→ What to do: Copy the data exactly from the line that contains "ATOM 145 O O" through the line that contains "ATOM 154 C C", keeping both end lines and leaving out everything else.

→ Source data:
----

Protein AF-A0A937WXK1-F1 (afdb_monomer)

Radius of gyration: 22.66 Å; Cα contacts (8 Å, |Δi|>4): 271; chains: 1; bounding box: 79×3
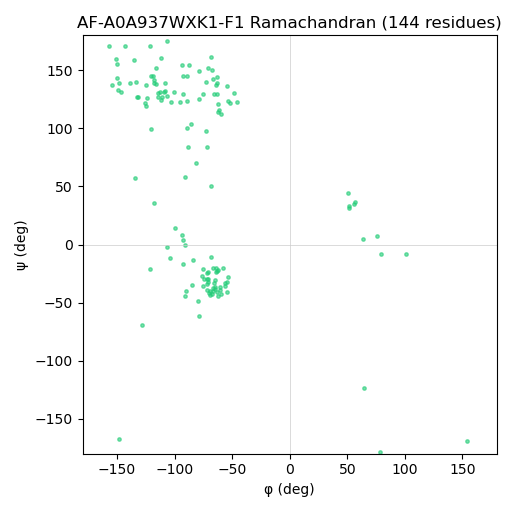7×36 Å

Sequence (146 aa):
MNFSSLIKWIATVLGIVIFLMCNLSALAGEVLADIPAIATKSQAEVAKLLGSPTSQSKSKYGAKCVYSKGAIEIVFINGKADWITVYLPNASYSKEALAFLKLPVKSPTFSNANVIRWTNLPGLLEVSIFPSGNKVDYEYIKVKTK

Nearest PDB structures (foldseek):
  5zza-assembly1_P  TM=6.532E-01  e=3.509E+00  Candidatus Odinarchaeum yellowstonii
  5o7o-assembly1_B  TM=2.671E-01  e=8.896E-01  Erwinia amylovora CFBP1430
  7pbh-assembly1_A  TM=5.790E-01  e=7.378E+00  Candidatus Thorarchaeota
  8yb4-assembly1_B  TM=2.318E-01  e=8.759E+00  
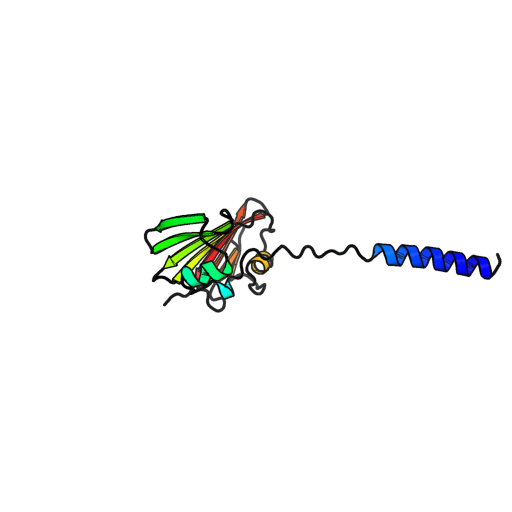Arabidopsis thaliana

Secondary structure (DSSP, 8-state):
--HHHHHHHHHHHHHHHHHHTS------------HHHHTT-BHHHHHHHH-S-SEEEE-SSEEEEEEGGGTEEEEEETTEEEEEEEE-TTSBSSGGGGGGGTPPP---SEE-SS-EEEES-TTEEEEEEEEETTEEEEEEEEE---

Foldseek 3Di:
DDPVVVVVVVVVVVVVVVVPPPPPPDPQPAQPAQCVQQFFDAQVSVCVVQNHFPDWDADPQAIWTHGDVRQWIFGQHVRGTFKIKGAWQPAFPDLCVVVSNVAPRDQFPDDDPAWGKHADDVQWGIWIFGDDHRGTGMIITGGPDD

Structure (mmCIF, N/CA/C/O backbone):
data_AF-A0A937WXK1-F1
#
_entry.id   AF-A0A937WXK1-F1
#
loop_
_atom_site.group_PDB
_atom_site.id
_atom_site.type_symbol
_atom_site.label_atom_id
_atom_site.label_alt_id
_atom_site.label_comp_id
_atom_site.label_asym_id
_atom_site.label_entity_id
_atom_site.label_seq_id
_atom_site.pdbx_PDB_ins_code
_atom_site.Cartn_x
_atom_site.Cartn_y
_atom_site.Cartn_z
_atom_site.occupancy
_atom_site.B_iso_or_equiv
_atom_site.auth_seq_id
_atom_site.auth_comp_id
_atom_site.auth_asym_id
_atom_site.auth_atom_id
_atom_site.pdbx_PDB_model_num
ATOM 1 N N . MET A 1 1 ? 63.518 -20.117 -12.270 1.00 55.62 1 MET A N 1
ATOM 2 C CA . MET A 1 1 ? 62.443 -19.628 -11.375 1.00 55.62 1 MET A CA 1
ATOM 3 C C . MET A 1 1 ? 62.167 -20.729 -10.359 1.00 55.62 1 MET A C 1
ATOM 5 O O . MET A 1 1 ? 61.931 -21.848 -10.788 1.00 55.62 1 MET A O 1
ATOM 9 N N . ASN A 1 2 ? 62.336 -20.481 -9.056 1.00 64.62 2 ASN A N 1
ATOM 10 C CA . ASN A 1 2 ? 62.333 -21.553 -8.051 1.00 64.62 2 ASN A CA 1
ATOM 11 C C . ASN A 1 2 ? 60.907 -21.822 -7.529 1.00 64.62 2 ASN A C 1
ATOM 13 O O . ASN A 1 2 ? 60.117 -20.887 -7.403 1.00 64.62 2 ASN A O 1
ATOM 17 N N . PHE A 1 3 ? 60.575 -23.080 -7.225 1.00 59.91 3 PHE A N 1
ATOM 18 C CA . PHE A 1 3 ? 59.211 -23.543 -6.898 1.00 59.91 3 PHE A CA 1
ATOM 19 C C . PHE A 1 3 ? 58.581 -22.773 -5.716 1.00 59.91 3 PHE A C 1
ATOM 21 O O . PHE A 1 3 ? 57.397 -22.447 -5.717 1.00 59.91 3 PHE A O 1
ATOM 28 N N . SER A 1 4 ? 59.420 -22.359 -4.763 1.00 64.00 4 SER A N 1
ATOM 29 C CA . SER A 1 4 ? 59.071 -21.488 -3.629 1.00 64.00 4 SER A CA 1
ATOM 30 C C . SER A 1 4 ? 58.541 -20.105 -4.046 1.00 64.00 4 SER A C 1
ATOM 32 O O . SER A 1 4 ? 57.612 -19.575 -3.435 1.00 64.00 4 SER A O 1
ATOM 34 N N . SER A 1 5 ? 59.080 -19.523 -5.119 1.00 58.56 5 SER A N 1
ATOM 35 C CA . SER A 1 5 ? 58.648 -18.219 -5.637 1.00 58.56 5 SER A CA 1
ATOM 36 C C . SER A 1 5 ? 57.306 -18.305 -6.369 1.00 58.56 5 SER A C 1
ATOM 38 O O . SER A 1 5 ? 56.538 -17.349 -6.325 1.00 58.56 5 SER A O 1
ATOM 40 N N . LEU A 1 6 ? 56.996 -19.453 -6.984 1.00 58.25 6 LEU A N 1
ATOM 41 C CA . LEU A 1 6 ? 55.725 -19.705 -7.672 1.00 58.25 6 LEU A CA 1
ATOM 42 C C . LEU A 1 6 ? 54
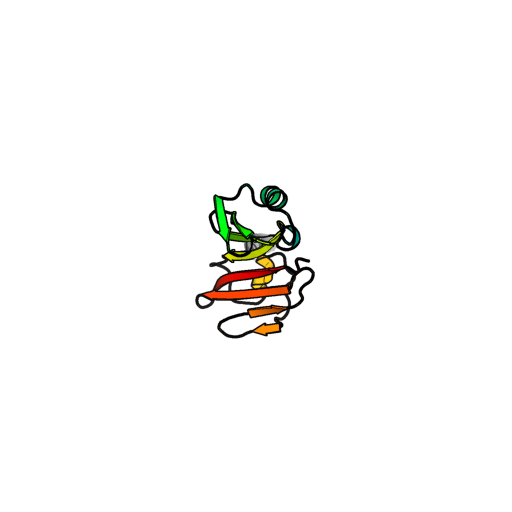.559 -19.834 -6.675 1.00 58.25 6 LEU A C 1
ATOM 44 O O . LEU A 1 6 ? 53.503 -19.245 -6.882 1.00 58.25 6 LEU A O 1
ATOM 48 N N . ILE A 1 7 ? 54.775 -20.526 -5.551 1.00 59.47 7 ILE A N 1
ATOM 49 C CA . ILE A 1 7 ? 53.764 -20.709 -4.492 1.00 59.47 7 ILE A CA 1
ATOM 50 C C . ILE A 1 7 ? 53.437 -19.384 -3.790 1.00 59.47 7 ILE A C 1
ATOM 52 O O . ILE A 1 7 ? 52.269 -19.100 -3.527 1.00 59.47 7 ILE A O 1
ATOM 56 N N . LYS A 1 8 ? 54.445 -18.539 -3.534 1.00 56.88 8 LYS A N 1
ATOM 57 C CA . LYS A 1 8 ? 54.229 -17.202 -2.958 1.00 56.88 8 LYS A CA 1
ATOM 58 C C . LYS A 1 8 ? 53.412 -16.309 -3.891 1.00 56.88 8 LYS A C 1
ATOM 60 O O . LYS A 1 8 ? 52.508 -15.629 -3.426 1.00 56.88 8 LYS A O 1
ATOM 65 N N . TRP A 1 9 ? 53.676 -16.365 -5.196 1.00 55.75 9 TRP A N 1
ATOM 66 C CA . TRP A 1 9 ? 52.932 -15.586 -6.188 1.00 55.75 9 TRP A CA 1
ATOM 67 C C . TRP A 1 9 ? 51.472 -16.050 -6.310 1.00 55.75 9 TRP A C 1
ATOM 69 O O . TRP A 1 9 ? 50.564 -15.222 -6.306 1.00 55.75 9 TRP A O 1
ATOM 79 N N . ILE A 1 10 ? 51.229 -17.368 -6.317 1.00 57.94 10 ILE A N 1
ATOM 80 C CA . ILE A 1 10 ? 49.874 -17.944 -6.321 1.00 57.94 10 ILE A CA 1
ATOM 81 C C . ILE A 1 10 ? 49.108 -17.543 -5.054 1.00 57.94 10 ILE A C 1
ATOM 83 O O . ILE A 1 10 ? 47.962 -17.121 -5.160 1.00 57.94 10 ILE A O 1
ATOM 87 N N . ALA A 1 11 ? 49.734 -17.600 -3.874 1.00 56.31 11 ALA A N 1
ATOM 88 C CA . ALA A 1 11 ? 49.095 -17.209 -2.615 1.00 56.31 11 ALA A CA 1
ATOM 89 C C . ALA A 1 11 ? 48.742 -15.709 -2.562 1.00 56.31 11 ALA A C 1
ATOM 91 O O . ALA A 1 11 ? 47.680 -15.346 -2.055 1.00 56.31 11 ALA A O 1
ATOM 92 N N . THR A 1 12 ? 49.585 -14.836 -3.125 1.00 54.69 12 THR A N 1
ATOM 93 C CA . THR A 1 12 ? 49.306 -13.392 -3.210 1.00 54.69 12 THR A CA 1
ATOM 94 C C . THR A 1 12 ? 48.169 -13.084 -4.187 1.00 54.69 12 THR A C 1
ATOM 96 O O . THR A 1 12 ? 47.307 -12.266 -3.873 1.00 54.69 12 THR A O 1
ATOM 99 N N . VAL A 1 13 ? 48.104 -13.765 -5.336 1.00 55.28 13 VAL A N 1
ATOM 100 C CA . VAL A 1 13 ? 47.019 -13.571 -6.314 1.00 55.28 13 VAL A CA 1
ATOM 101 C C . VAL A 1 13 ? 45.694 -14.161 -5.808 1.00 55.28 13 VAL A C 1
ATOM 103 O O . VAL A 1 13 ? 44.657 -13.513 -5.944 1.00 55.28 13 VAL A O 1
ATOM 106 N N . LEU A 1 14 ? 45.708 -15.325 -5.144 1.00 51.22 14 LEU A N 1
ATOM 107 C CA . LEU A 1 14 ? 44.502 -15.919 -4.544 1.00 51.22 14 LEU A CA 1
ATOM 108 C C . LEU A 1 14 ? 43.934 -15.059 -3.401 1.00 51.22 14 LEU A C 1
ATOM 110 O O . LEU A 1 14 ? 42.718 -14
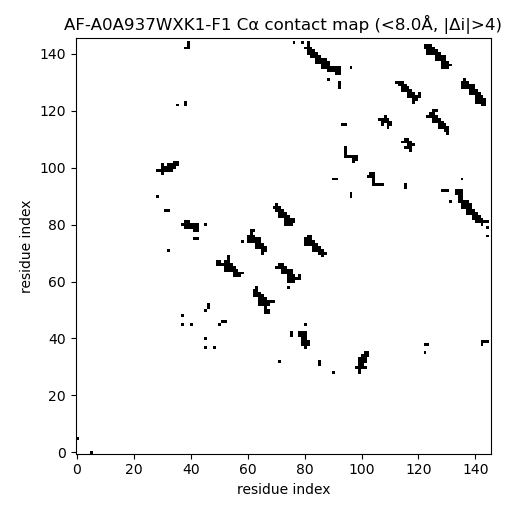.920 -3.283 1.00 51.22 14 LEU A O 1
ATOM 114 N N . GLY A 1 15 ? 44.803 -14.450 -2.586 1.00 51.47 15 GLY A N 1
ATOM 115 C CA . GLY A 1 15 ? 44.396 -13.562 -1.492 1.00 51.47 15 GLY A CA 1
ATOM 116 C C . GLY A 1 15 ? 43.711 -12.275 -1.967 1.00 51.47 15 GLY A C 1
ATOM 117 O O . GLY A 1 15 ? 42.782 -11.799 -1.317 1.00 51.47 15 GLY A O 1
ATOM 118 N N . ILE A 1 16 ? 44.107 -11.744 -3.129 1.00 53.38 16 ILE A N 1
ATOM 119 C CA . ILE A 1 16 ? 43.506 -10.537 -3.722 1.00 53.38 16 ILE A CA 1
ATOM 120 C C . ILE A 1 16 ? 42.127 -10.839 -4.336 1.00 53.38 16 ILE A C 1
ATOM 122 O O . ILE A 1 16 ? 41.214 -10.022 -4.224 1.00 53.38 16 ILE A O 1
ATOM 126 N N . VAL A 1 17 ? 41.932 -12.023 -4.927 1.00 50.88 17 VAL A N 1
ATOM 127 C CA . VAL A 1 17 ? 40.643 -12.409 -5.536 1.00 50.88 17 VAL A CA 1
ATOM 128 C C . VAL A 1 17 ? 39.564 -12.682 -4.478 1.00 50.88 17 VAL A C 1
ATOM 130 O O . VAL A 1 17 ? 38.404 -12.330 -4.684 1.00 50.88 17 VAL A O 1
ATOM 133 N N . ILE A 1 18 ? 39.934 -13.226 -3.314 1.00 52.16 18 ILE A N 1
ATOM 134 C CA . ILE A 1 18 ? 38.995 -13.495 -2.208 1.00 52.16 18 ILE A CA 1
ATOM 135 C C . ILE A 1 18 ? 38.510 -12.197 -1.536 1.00 52.16 18 ILE A C 1
ATOM 137 O O . ILE A 1 18 ? 37.368 -12.131 -1.087 1.00 52.16 18 ILE A O 1
ATOM 141 N N . PHE A 1 19 ? 39.320 -11.133 -1.531 1.00 45.56 19 PHE A N 1
ATOM 142 C CA . PHE A 1 19 ? 38.909 -9.834 -0.985 1.00 45.56 19 PHE A CA 1
ATOM 143 C C . PHE A 1 19 ? 37.940 -9.068 -1.908 1.00 45.56 19 PHE A C 1
ATOM 145 O O . PHE A 1 19 ? 37.181 -8.218 -1.445 1.00 45.56 19 PHE A O 1
ATOM 152 N N . LEU A 1 20 ? 37.909 -9.388 -3.209 1.00 48.06 20 LEU A N 1
ATOM 153 C CA . LEU A 1 20 ? 37.067 -8.690 -4.187 1.00 48.06 20 LEU A CA 1
ATOM 154 C C . LEU A 1 20 ? 35.616 -9.209 -4.255 1.00 48.06 20 LEU A C 1
ATOM 156 O O . LEU A 1 20 ? 34.759 -8.534 -4.820 1.00 48.06 20 LEU A O 1
ATOM 160 N N . MET A 1 21 ? 35.304 -10.373 -3.673 1.00 49.56 21 MET A N 1
ATOM 161 C CA . MET A 1 21 ? 33.971 -10.996 -3.791 1.00 49.56 21 MET A CA 1
ATOM 162 C C . MET A 1 21 ? 32.962 -10.618 -2.693 1.00 49.56 21 MET A C 1
ATOM 164 O O . MET A 1 21 ? 31.816 -11.054 -2.752 1.00 49.56 21 MET A O 1
ATOM 168 N N . CYS A 1 22 ? 33.328 -9.781 -1.718 1.00 47.31 22 CYS A N 1
ATOM 169 C CA . CYS A 1 22 ? 32.464 -9.489 -0.562 1.00 47.31 22 CYS A CA 1
ATOM 170 C C . CYS A 1 22 ? 31.671 -8.172 -0.627 1.00 47.31 22 CYS A C 1
ATOM 172 O O . CYS A 1 22 ? 31.129 -7.749 0.388 1.00 47.31 22 CYS A O 1
ATOM 174 N N . ASN A 1 23 ? 31.560 -7.520 -1.789 1.00 49.66 23 ASN A N 1
ATOM 175 C CA . ASN A 1 23 ? 30.774 -6.283 -1.927 1.00 49.66 23 ASN A CA 1
ATOM 176 C C . ASN A 1 23 ? 29.605 -6.406 -2.910 1.00 49.66 23 ASN A C 1
ATOM 178 O O . ASN A 1 23 ? 29.257 -5.445 -3.590 1.00 49.66 23 ASN A O 1
ATOM 182 N N . LEU A 1 24 ? 28.950 -7.568 -2.962 1.00 50.41 24 LEU A N 1
ATOM 183 C CA . LEU A 1 24 ? 27.595 -7.645 -3.508 1.00 50.41 24 LEU A CA 1
ATOM 184 C C . LEU A 1 24 ? 26.588 -7.437 -2.373 1.00 50.41 24 LEU A C 1
ATOM 186 O O . LEU A 1 24 ? 25.771 -8.304 -2.068 1.00 50.41 24 LEU A O 1
ATOM 190 N N . SER A 1 25 ? 26.684 -6.287 -1.701 1.00 50.28 25 SER A N 1
ATOM 191 C CA . SER A 1 25 ? 25.630 -5.846 -0.794 1.00 50.28 25 SER A CA 1
ATOM 192 C C . SER A 1 25 ? 24.368 -5.713 -1.625 1.00 50.28 25 SER A C 1
ATOM 194 O O . SER A 1 25 ? 24.293 -4.893 -2.542 1.00 50.28 25 SER A O 1
ATOM 196 N N . ALA A 1 26 ? 23.413 -6.593 -1.345 1.00 49.31 26 ALA A N 1
ATOM 197 C CA . ALA A 1 26 ? 22.116 -6.604 -1.973 1.00 49.31 26 ALA A CA 1
ATOM 198 C C . ALA A 1 26 ? 21.556 -5.176 -2.001 1.00 49.31 26 ALA A C 1
ATOM 200 O O . ALA A 1 26 ? 21.337 -4.569 -0.955 1.00 49.31 26 ALA A O 1
ATOM 201 N N . LEU A 1 27 ? 21.239 -4.677 -3.197 1.00 47.31 27 LEU A N 1
ATOM 202 C CA . LEU A 1 27 ? 20.220 -3.644 -3.390 1.00 47.31 27 LEU A CA 1
ATOM 203 C C . LEU A 1 27 ? 18.841 -4.254 -3.065 1.00 47.31 27 LEU A C 1
ATOM 205 O
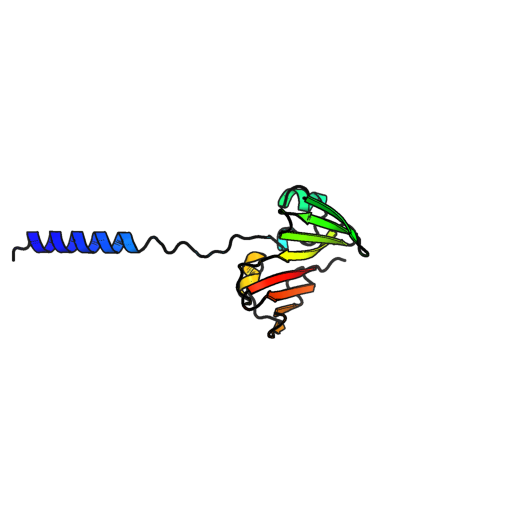 O . LEU A 1 27 ? 17.909 -4.205 -3.863 1.00 47.31 27 LEU A O 1
ATOM 209 N N . ALA A 1 28 ? 18.722 -4.909 -1.910 1.00 51.16 28 ALA A N 1
ATOM 210 C CA . ALA A 1 28 ? 17.448 -5.227 -1.310 1.00 51.16 28 ALA A CA 1
ATOM 211 C C . ALA A 1 28 ? 16.937 -3.891 -0.787 1.00 51.16 28 ALA A C 1
ATOM 213 O O . ALA A 1 28 ? 17.398 -3.397 0.240 1.00 51.16 28 ALA A O 1
ATOM 214 N N . GLY A 1 29 ? 16.067 -3.261 -1.573 1.00 54.28 29 GLY A N 1
ATOM 215 C CA . GLY A 1 29 ? 15.367 -2.068 -1.141 1.00 54.28 29 GLY A CA 1
ATOM 216 C C . GLY A 1 29 ? 14.772 -2.299 0.244 1.00 54.28 29 GLY A C 1
ATOM 217 O O . GLY A 1 29 ? 14.165 -3.342 0.493 1.00 54.28 29 GLY A O 1
ATOM 218 N N . GLU A 1 30 ? 15.013 -1.362 1.157 1.00 63.38 30 GLU A N 1
ATOM 219 C CA . GLU A 1 30 ? 14.462 -1.411 2.504 1.00 63.38 30 GLU A CA 1
ATOM 220 C C . GLU A 1 30 ? 12.940 -1.569 2.402 1.00 63.38 30 GLU A C 1
ATOM 222 O O . GLU A 1 30 ? 12.269 -0.800 1.710 1.00 63.38 30 GLU A O 1
ATOM 227 N N . VAL A 1 31 ? 12.400 -2.620 3.021 1.00 65.44 31 VAL A N 1
ATOM 228 C CA . VAL A 1 31 ? 10.958 -2.868 3.016 1.00 65.44 31 VAL A CA 1
ATOM 229 C C . VAL A 1 31 ? 10.277 -1.701 3.716 1.00 65.44 31 VAL A C 1
ATOM 231 O O . VAL A 1 31 ? 10.439 -1.529 4.923 1.00 65.44 31 VAL A O 1
ATOM 234 N N . LEU A 1 32 ? 9.495 -0.924 2.969 1.00 78.56 32 LEU A N 1
ATOM 235 C CA . LEU A 1 32 ? 8.864 0.277 3.505 1.00 78.56 32 LEU A CA 1
ATOM 236 C C . LEU A 1 32 ? 7.537 -0.036 4.210 1.00 78.56 32 LEU A C 1
ATOM 238 O O . LEU A 1 32 ? 7.209 0.601 5.209 1.00 78.56 32 LEU A O 1
ATOM 242 N N . ALA A 1 33 ? 6.776 -1.019 3.715 1.00 86.75 33 ALA A N 1
ATOM 243 C CA . ALA A 1 33 ? 5.489 -1.399 4.292 1.00 86.75 33 ALA A CA 1
ATOM 244 C C . ALA A 1 33 ? 5.218 -2.905 4.153 1.00 86.75 33 ALA A C 1
ATOM 246 O O . ALA A 1 33 ? 5.307 -3.472 3.071 1.00 86.75 33 ALA A O 1
ATOM 247 N N . ASP A 1 34 ? 4.821 -3.562 5.244 1.00 94.62 34 ASP A N 1
ATOM 248 C CA . ASP A 1 34 ? 4.305 -4.936 5.213 1.00 94.62 34 ASP A CA 1
ATOM 249 C C . ASP A 1 34 ? 2.787 -4.900 4.978 1.00 94.62 34 ASP A C 1
ATOM 251 O O . ASP A 1 34 ? 1.993 -4.892 5.923 1.00 94.62 34 ASP A O 1
ATOM 255 N N . ILE A 1 35 ? 2.370 -4.801 3.711 1.00 96.12 35 ILE A N 1
ATOM 256 C CA . ILE A 1 35 ? 0.947 -4.668 3.360 1.00 96.12 35 ILE A CA 1
ATOM 257 C C . ILE A 1 35 ? 0.110 -5.855 3.855 1.00 96.12 35 ILE A C 1
ATOM 259 O O . ILE A 1 35 ? -0.958 -5.600 4.419 1.00 96.12 35 ILE A O 1
ATOM 263 N N . PRO A 1 36 ? 0.554 -7.123 3.736 1.00 95.75 36 PRO A N 1
ATOM 264 C CA . PRO A 1 36 ? -0.164 -8.250 4.330 1.00 95.75 36 PRO A CA 1
ATOM 265 C C . PRO A 1 36 ? -0.397 -8.119 5.842 1.00 95.75 36 PRO A C 1
ATOM 267 O O . PRO A 1 36 ? -1.452 -8.525 6.329 1.00 95.75 36 PRO A O 1
ATOM 270 N N . ALA A 1 37 ? 0.547 -7.537 6.590 1.00 96.31 37 ALA A N 1
ATOM 271 C CA . ALA A 1 37 ? 0.388 -7.319 8.028 1.00 96.31 37 ALA A CA 1
ATOM 272 C C . ALA A 1 37 ? -0.538 -6.137 8.376 1.00 96.31 37 ALA A C 1
ATOM 274 O O . ALA A 1 37 ? -1.144 -6.143 9.450 1.00 96.31 37 ALA A O 1
ATOM 275 N N . ILE A 1 38 ? -0.653 -5.139 7.492 1.00 96.50 38 ILE A N 1
ATOM 276 C CA . ILE A 1 38 ? -1.426 -3.900 7.701 1.00 96.50 38 ILE A CA 1
ATOM 277 C C . ILE A 1 38 ? -2.876 -4.037 7.221 1.00 96.50 38 ILE A C 1
ATOM 279 O O . ILE A 1 38 ? -3.791 -3.523 7.867 1.00 96.50 38 ILE A O 1
ATOM 283 N N . ALA A 1 39 ? -3.103 -4.702 6.088 1.00 96.56 39 ALA A N 1
ATOM 284 C CA . ALA A 1 39 ? -4.413 -4.788 5.452 1.00 96.56
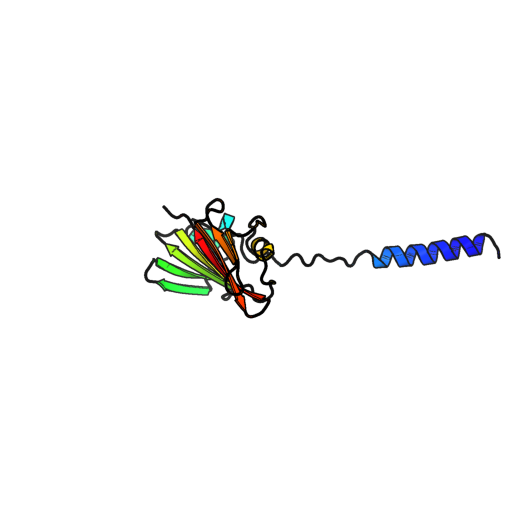 39 ALA A CA 1
ATOM 285 C C . ALA A 1 39 ? -5.475 -5.321 6.428 1.00 96.56 39 ALA A C 1
ATOM 287 O O . ALA A 1 39 ? -5.244 -6.287 7.156 1.00 96.56 39 ALA A O 1
ATOM 288 N N . THR A 1 40 ? -6.661 -4.702 6.443 1.00 96.56 40 THR A N 1
ATOM 289 C CA . THR A 1 40 ? -7.800 -5.051 7.321 1.00 96.56 40 THR A CA 1
ATOM 290 C C . THR A 1 40 ? -7.571 -4.872 8.831 1.00 96.56 40 THR A C 1
ATOM 292 O O . THR A 1 40 ? -8.453 -5.204 9.633 1.00 96.56 40 THR A O 1
ATOM 295 N N . LYS A 1 41 ? -6.425 -4.333 9.263 1.00 97.50 41 LYS A N 1
ATOM 296 C CA . LYS A 1 41 ? -6.162 -4.031 10.678 1.00 97.50 41 LYS A CA 1
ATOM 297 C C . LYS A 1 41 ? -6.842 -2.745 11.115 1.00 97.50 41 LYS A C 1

----

→ Written solution:
ATOM 145 O O . PHE A 1 19 ? 37.181 -8.218 -1.445 1.00 45.56 19 PHE A O 1
ATOM 152 N N . LEU A 1 20 ? 37.909 -9.388 -3.209 1.00 48.06 20 LEU A N 1
ATOM 153 C CA . LEU A 1 20 ? 37.067 -8.690 -4.187 1.00 48.06 20 LEU A CA 1
ATOM 154 C C . LEU A 1 20 ? 35.616 -9.209 -4.255 1.00 48.06 20 LEU A C 1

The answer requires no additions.